Major international BNPL players, such as Klarna, suffered sharp declines in their market valuations last year. The Swedish company, which leads the vertical, was valued at US$6.7 billion in July 2022, compared with US$45.6 billion a year earlier.

This dramatic correction reflects investor concern about the business model of lending fintechs in general, as they are often vulnerable to defaults, and BNPL companies in particular, as they typically burn through funds quickly as they place credits.

However, the Kueski and Aplazo executives say they’re business models are solid, given their personalization of credit and knowledge of the Mexican market, and that unlike Klarna, they charge interest not only to the merchant but also to the end user.

“What global players normally try to do is have the same model in all countries,” Kueski’s Ibarra says.

The Swedish fintech generates income by charging merchants a fee and offers end-users interest-free purchases when they register a debit or credit card and make the initial payment at the time of purchase. However, this constrains the fintech’s direct profit margin, according to Ibarra.
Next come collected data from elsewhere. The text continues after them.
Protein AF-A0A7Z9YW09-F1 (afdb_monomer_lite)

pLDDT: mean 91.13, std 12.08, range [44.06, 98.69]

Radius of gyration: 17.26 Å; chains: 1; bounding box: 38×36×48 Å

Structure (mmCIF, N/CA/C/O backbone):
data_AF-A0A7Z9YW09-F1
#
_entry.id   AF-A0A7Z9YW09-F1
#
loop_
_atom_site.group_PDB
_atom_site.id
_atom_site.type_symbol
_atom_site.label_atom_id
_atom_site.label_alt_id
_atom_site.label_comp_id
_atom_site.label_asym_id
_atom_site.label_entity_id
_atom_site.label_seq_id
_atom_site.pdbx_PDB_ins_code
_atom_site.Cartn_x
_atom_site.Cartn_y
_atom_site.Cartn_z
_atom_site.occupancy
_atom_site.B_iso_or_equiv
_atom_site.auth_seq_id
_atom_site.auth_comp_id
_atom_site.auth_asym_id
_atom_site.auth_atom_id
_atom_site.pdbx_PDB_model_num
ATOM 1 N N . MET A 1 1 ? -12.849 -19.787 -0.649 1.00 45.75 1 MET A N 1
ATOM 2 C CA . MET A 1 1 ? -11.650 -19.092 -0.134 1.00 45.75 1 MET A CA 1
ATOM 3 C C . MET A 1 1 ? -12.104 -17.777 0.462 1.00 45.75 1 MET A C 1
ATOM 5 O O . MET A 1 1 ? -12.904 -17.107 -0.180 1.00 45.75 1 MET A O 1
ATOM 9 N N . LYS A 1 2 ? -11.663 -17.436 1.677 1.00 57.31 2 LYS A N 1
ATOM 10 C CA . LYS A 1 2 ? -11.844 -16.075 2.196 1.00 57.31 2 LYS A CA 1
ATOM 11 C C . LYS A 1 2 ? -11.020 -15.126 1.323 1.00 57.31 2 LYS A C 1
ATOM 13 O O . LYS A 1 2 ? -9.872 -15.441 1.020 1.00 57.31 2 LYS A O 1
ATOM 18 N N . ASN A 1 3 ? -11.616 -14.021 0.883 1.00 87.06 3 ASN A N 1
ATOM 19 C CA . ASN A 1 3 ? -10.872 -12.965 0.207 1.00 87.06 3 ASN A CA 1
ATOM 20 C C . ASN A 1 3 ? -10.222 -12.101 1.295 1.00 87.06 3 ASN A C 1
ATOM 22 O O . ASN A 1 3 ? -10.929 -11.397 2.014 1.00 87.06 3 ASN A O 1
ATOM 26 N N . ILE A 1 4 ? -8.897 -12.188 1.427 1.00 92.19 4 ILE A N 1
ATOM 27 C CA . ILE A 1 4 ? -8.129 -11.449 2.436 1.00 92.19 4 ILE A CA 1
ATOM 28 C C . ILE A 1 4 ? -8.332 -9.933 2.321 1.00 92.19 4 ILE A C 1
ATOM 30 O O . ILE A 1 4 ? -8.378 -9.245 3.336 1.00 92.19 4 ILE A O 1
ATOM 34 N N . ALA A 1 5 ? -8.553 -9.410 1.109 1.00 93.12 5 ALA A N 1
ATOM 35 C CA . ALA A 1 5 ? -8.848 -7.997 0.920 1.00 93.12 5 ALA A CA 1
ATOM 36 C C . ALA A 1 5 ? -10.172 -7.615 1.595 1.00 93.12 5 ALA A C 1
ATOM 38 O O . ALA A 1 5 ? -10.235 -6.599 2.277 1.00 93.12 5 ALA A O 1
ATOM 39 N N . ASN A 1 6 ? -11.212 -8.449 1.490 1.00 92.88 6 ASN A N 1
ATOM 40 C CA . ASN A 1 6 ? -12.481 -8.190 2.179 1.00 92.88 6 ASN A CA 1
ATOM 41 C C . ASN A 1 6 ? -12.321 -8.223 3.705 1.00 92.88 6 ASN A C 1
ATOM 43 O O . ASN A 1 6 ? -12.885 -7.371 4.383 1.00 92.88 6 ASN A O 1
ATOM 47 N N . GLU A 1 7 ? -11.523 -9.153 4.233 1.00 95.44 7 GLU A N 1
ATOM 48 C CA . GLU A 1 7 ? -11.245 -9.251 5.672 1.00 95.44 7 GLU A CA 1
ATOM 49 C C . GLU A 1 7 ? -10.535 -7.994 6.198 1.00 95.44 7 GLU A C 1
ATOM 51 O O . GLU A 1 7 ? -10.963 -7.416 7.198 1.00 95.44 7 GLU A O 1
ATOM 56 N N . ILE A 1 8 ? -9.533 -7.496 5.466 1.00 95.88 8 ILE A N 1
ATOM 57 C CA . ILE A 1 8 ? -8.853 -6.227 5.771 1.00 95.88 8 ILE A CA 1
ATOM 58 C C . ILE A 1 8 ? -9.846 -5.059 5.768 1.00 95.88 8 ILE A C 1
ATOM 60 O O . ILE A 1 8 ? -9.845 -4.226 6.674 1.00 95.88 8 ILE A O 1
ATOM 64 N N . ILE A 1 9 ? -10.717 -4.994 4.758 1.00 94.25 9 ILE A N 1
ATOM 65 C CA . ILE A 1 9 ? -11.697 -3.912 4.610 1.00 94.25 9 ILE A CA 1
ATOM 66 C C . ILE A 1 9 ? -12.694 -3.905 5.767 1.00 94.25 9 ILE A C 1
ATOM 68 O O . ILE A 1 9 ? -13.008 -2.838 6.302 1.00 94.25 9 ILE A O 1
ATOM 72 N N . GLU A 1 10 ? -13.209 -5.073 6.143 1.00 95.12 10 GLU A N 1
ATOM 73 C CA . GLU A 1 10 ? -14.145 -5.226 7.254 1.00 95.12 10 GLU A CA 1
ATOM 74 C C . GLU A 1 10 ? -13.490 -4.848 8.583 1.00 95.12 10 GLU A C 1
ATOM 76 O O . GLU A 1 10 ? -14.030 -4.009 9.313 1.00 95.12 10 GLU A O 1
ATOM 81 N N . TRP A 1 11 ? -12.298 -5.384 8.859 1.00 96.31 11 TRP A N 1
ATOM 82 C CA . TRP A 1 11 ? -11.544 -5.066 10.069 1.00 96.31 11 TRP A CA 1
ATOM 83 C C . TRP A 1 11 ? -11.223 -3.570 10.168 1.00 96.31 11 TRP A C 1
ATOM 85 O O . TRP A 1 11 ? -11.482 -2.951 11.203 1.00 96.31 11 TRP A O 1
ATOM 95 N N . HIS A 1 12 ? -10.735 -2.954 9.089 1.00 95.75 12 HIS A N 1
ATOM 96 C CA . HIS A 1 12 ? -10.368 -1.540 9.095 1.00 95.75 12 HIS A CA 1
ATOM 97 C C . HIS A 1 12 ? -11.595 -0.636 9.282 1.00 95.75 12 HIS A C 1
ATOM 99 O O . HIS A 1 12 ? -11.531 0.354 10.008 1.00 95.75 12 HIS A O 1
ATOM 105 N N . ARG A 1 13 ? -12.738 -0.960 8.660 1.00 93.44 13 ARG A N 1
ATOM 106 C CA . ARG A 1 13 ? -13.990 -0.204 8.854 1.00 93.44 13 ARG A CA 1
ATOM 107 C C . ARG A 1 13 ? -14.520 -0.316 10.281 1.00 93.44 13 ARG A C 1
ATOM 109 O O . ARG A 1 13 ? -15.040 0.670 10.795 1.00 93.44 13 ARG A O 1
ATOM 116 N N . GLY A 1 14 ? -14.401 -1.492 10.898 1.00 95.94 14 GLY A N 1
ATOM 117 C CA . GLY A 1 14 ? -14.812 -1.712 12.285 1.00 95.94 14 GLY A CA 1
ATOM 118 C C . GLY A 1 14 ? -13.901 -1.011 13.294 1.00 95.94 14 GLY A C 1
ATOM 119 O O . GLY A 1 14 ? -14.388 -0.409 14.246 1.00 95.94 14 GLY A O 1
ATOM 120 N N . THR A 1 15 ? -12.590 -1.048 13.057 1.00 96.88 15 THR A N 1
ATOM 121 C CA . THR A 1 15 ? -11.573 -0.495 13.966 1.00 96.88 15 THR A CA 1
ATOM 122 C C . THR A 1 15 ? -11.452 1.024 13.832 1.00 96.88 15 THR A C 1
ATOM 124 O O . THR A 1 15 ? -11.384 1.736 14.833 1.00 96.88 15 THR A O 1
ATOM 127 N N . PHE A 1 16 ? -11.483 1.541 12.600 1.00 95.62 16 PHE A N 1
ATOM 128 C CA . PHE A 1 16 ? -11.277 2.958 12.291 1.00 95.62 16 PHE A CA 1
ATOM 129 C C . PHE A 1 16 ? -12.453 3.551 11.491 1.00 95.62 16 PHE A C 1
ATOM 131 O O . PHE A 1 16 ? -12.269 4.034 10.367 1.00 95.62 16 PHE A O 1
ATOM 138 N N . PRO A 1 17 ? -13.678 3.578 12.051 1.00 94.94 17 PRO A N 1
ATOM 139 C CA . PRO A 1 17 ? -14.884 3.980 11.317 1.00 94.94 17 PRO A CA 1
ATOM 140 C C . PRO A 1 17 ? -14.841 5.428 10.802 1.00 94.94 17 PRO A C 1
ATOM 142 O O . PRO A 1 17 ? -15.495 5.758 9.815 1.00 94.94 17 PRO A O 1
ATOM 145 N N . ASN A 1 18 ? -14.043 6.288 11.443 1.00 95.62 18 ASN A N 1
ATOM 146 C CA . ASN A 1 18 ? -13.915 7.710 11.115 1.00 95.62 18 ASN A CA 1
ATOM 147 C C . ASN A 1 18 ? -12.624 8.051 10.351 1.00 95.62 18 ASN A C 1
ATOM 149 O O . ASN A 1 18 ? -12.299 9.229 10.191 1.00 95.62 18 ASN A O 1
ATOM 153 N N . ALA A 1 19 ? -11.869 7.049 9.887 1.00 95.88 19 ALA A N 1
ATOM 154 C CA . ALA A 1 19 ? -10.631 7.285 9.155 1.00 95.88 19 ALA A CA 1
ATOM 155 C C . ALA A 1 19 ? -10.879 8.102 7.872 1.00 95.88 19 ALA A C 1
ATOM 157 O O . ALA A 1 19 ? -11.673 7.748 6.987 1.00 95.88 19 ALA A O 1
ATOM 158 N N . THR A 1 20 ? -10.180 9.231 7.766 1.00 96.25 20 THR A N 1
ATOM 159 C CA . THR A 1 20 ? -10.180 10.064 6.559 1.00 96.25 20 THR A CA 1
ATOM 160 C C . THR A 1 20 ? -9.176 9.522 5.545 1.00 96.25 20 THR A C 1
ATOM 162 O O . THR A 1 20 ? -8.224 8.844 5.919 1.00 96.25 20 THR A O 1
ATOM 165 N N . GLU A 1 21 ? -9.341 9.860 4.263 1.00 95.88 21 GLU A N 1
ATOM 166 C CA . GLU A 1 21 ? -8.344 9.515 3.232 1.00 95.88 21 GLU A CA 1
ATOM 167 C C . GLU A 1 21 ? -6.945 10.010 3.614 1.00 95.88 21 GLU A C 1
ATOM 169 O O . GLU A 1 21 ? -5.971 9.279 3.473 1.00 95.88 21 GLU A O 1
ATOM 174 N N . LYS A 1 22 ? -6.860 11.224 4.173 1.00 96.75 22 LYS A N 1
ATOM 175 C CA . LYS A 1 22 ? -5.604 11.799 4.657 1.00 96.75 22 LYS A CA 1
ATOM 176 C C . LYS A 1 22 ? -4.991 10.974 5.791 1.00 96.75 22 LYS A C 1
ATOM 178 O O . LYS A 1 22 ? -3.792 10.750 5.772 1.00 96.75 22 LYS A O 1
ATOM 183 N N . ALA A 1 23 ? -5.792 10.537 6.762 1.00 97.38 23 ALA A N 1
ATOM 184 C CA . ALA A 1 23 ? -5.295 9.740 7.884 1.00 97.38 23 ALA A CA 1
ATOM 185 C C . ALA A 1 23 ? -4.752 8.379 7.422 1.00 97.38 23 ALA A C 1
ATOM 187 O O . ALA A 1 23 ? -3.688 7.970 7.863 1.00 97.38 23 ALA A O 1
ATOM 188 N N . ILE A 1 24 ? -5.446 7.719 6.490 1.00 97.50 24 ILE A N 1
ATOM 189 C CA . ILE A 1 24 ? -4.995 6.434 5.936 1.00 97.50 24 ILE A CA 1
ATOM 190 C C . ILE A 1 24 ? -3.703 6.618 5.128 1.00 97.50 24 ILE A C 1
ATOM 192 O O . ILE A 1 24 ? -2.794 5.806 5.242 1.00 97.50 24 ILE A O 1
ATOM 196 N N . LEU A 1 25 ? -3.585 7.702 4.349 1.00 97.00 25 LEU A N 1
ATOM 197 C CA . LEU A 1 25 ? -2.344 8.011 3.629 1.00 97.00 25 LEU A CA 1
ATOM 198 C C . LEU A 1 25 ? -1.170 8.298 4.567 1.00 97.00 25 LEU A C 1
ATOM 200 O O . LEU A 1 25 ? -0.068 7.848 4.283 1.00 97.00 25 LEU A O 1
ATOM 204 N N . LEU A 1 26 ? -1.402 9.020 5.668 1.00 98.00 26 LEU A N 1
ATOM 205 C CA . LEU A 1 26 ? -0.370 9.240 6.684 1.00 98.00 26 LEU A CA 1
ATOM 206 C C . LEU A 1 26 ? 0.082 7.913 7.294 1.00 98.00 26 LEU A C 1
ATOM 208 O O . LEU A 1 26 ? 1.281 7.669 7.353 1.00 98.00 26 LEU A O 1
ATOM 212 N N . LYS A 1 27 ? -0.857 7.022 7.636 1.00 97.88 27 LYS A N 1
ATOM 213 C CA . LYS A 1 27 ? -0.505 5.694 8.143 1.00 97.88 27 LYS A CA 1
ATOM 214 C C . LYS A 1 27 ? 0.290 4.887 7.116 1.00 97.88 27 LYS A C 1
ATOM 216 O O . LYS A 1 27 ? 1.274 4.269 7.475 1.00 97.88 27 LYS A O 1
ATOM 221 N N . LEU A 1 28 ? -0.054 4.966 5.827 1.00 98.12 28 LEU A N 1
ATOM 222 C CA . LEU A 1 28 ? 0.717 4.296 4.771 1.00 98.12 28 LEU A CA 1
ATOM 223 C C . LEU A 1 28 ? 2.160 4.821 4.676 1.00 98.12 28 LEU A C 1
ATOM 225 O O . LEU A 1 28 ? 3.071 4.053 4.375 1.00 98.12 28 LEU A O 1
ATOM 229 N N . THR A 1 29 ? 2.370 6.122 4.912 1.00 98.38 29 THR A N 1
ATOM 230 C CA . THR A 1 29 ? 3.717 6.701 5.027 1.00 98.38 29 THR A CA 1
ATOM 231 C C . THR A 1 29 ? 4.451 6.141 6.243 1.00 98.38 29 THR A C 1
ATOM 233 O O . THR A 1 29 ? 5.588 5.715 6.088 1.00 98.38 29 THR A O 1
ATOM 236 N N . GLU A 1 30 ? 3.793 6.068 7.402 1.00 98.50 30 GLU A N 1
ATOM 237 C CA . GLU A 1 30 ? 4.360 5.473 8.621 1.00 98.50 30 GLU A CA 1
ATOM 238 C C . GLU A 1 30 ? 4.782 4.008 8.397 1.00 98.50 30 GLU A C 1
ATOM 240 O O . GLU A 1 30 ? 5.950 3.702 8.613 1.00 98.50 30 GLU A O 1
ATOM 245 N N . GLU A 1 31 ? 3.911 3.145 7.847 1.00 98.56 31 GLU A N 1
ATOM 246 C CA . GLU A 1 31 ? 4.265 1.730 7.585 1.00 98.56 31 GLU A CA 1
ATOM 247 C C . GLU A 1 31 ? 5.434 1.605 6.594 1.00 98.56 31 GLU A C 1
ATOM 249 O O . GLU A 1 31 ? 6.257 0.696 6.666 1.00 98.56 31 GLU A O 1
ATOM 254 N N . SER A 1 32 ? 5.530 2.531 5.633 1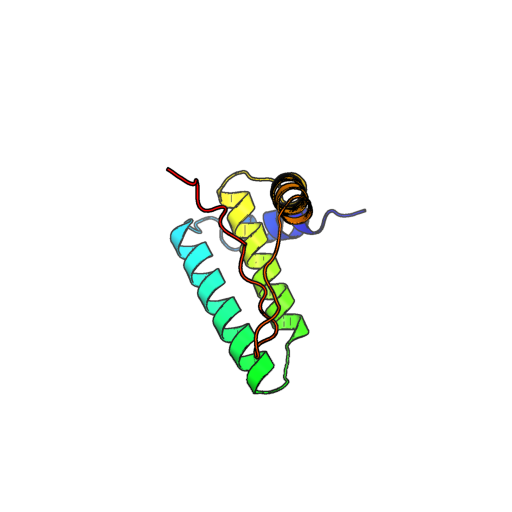.00 98.56 32 SER A N 1
ATOM 255 C CA . SER A 1 32 ? 6.643 2.537 4.678 1.00 98.56 32 SER A CA 1
ATOM 256 C C . SER A 1 32 ? 7.964 2.909 5.359 1.00 98.56 32 SER A C 1
ATOM 258 O O . SER A 1 32 ? 9.007 2.353 5.022 1.00 98.56 32 SER A O 1
ATOM 260 N N . GLU A 1 33 ? 7.936 3.841 6.315 1.00 98.56 33 GLU A N 1
ATOM 261 C CA . GLU A 1 33 ? 9.101 4.197 7.130 1.00 98.56 33 GLU A CA 1
ATOM 262 C C . GLU A 1 33 ? 9.497 3.066 8.090 1.00 98.56 33 GLU A C 1
ATOM 264 O O . GLU A 1 33 ? 10.688 2.852 8.323 1.00 98.56 33 GLU A O 1
ATOM 269 N N . GLU A 1 34 ? 8.526 2.334 8.639 1.00 98.56 34 GLU A N 1
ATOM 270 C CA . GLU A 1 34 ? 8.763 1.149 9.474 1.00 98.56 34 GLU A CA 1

“We can monetize both with the business and with the final consumer and this gives us a lot of flexibility to monetize a loan in the right way and have healthy indicators,” says Aplazo’s Wieland.

As a result, Aplazo’s lending, and the number of affiliated businesses, increased five fold last year, Wieland says. Nevertheless, he acknowledges it’s a difficult environment for fintech companies.

“You definitely have to be very cautious and follow the market signals. You also have to be quite open-minded in order to adapt. But it’s not an issue just for BNPL,” he adds.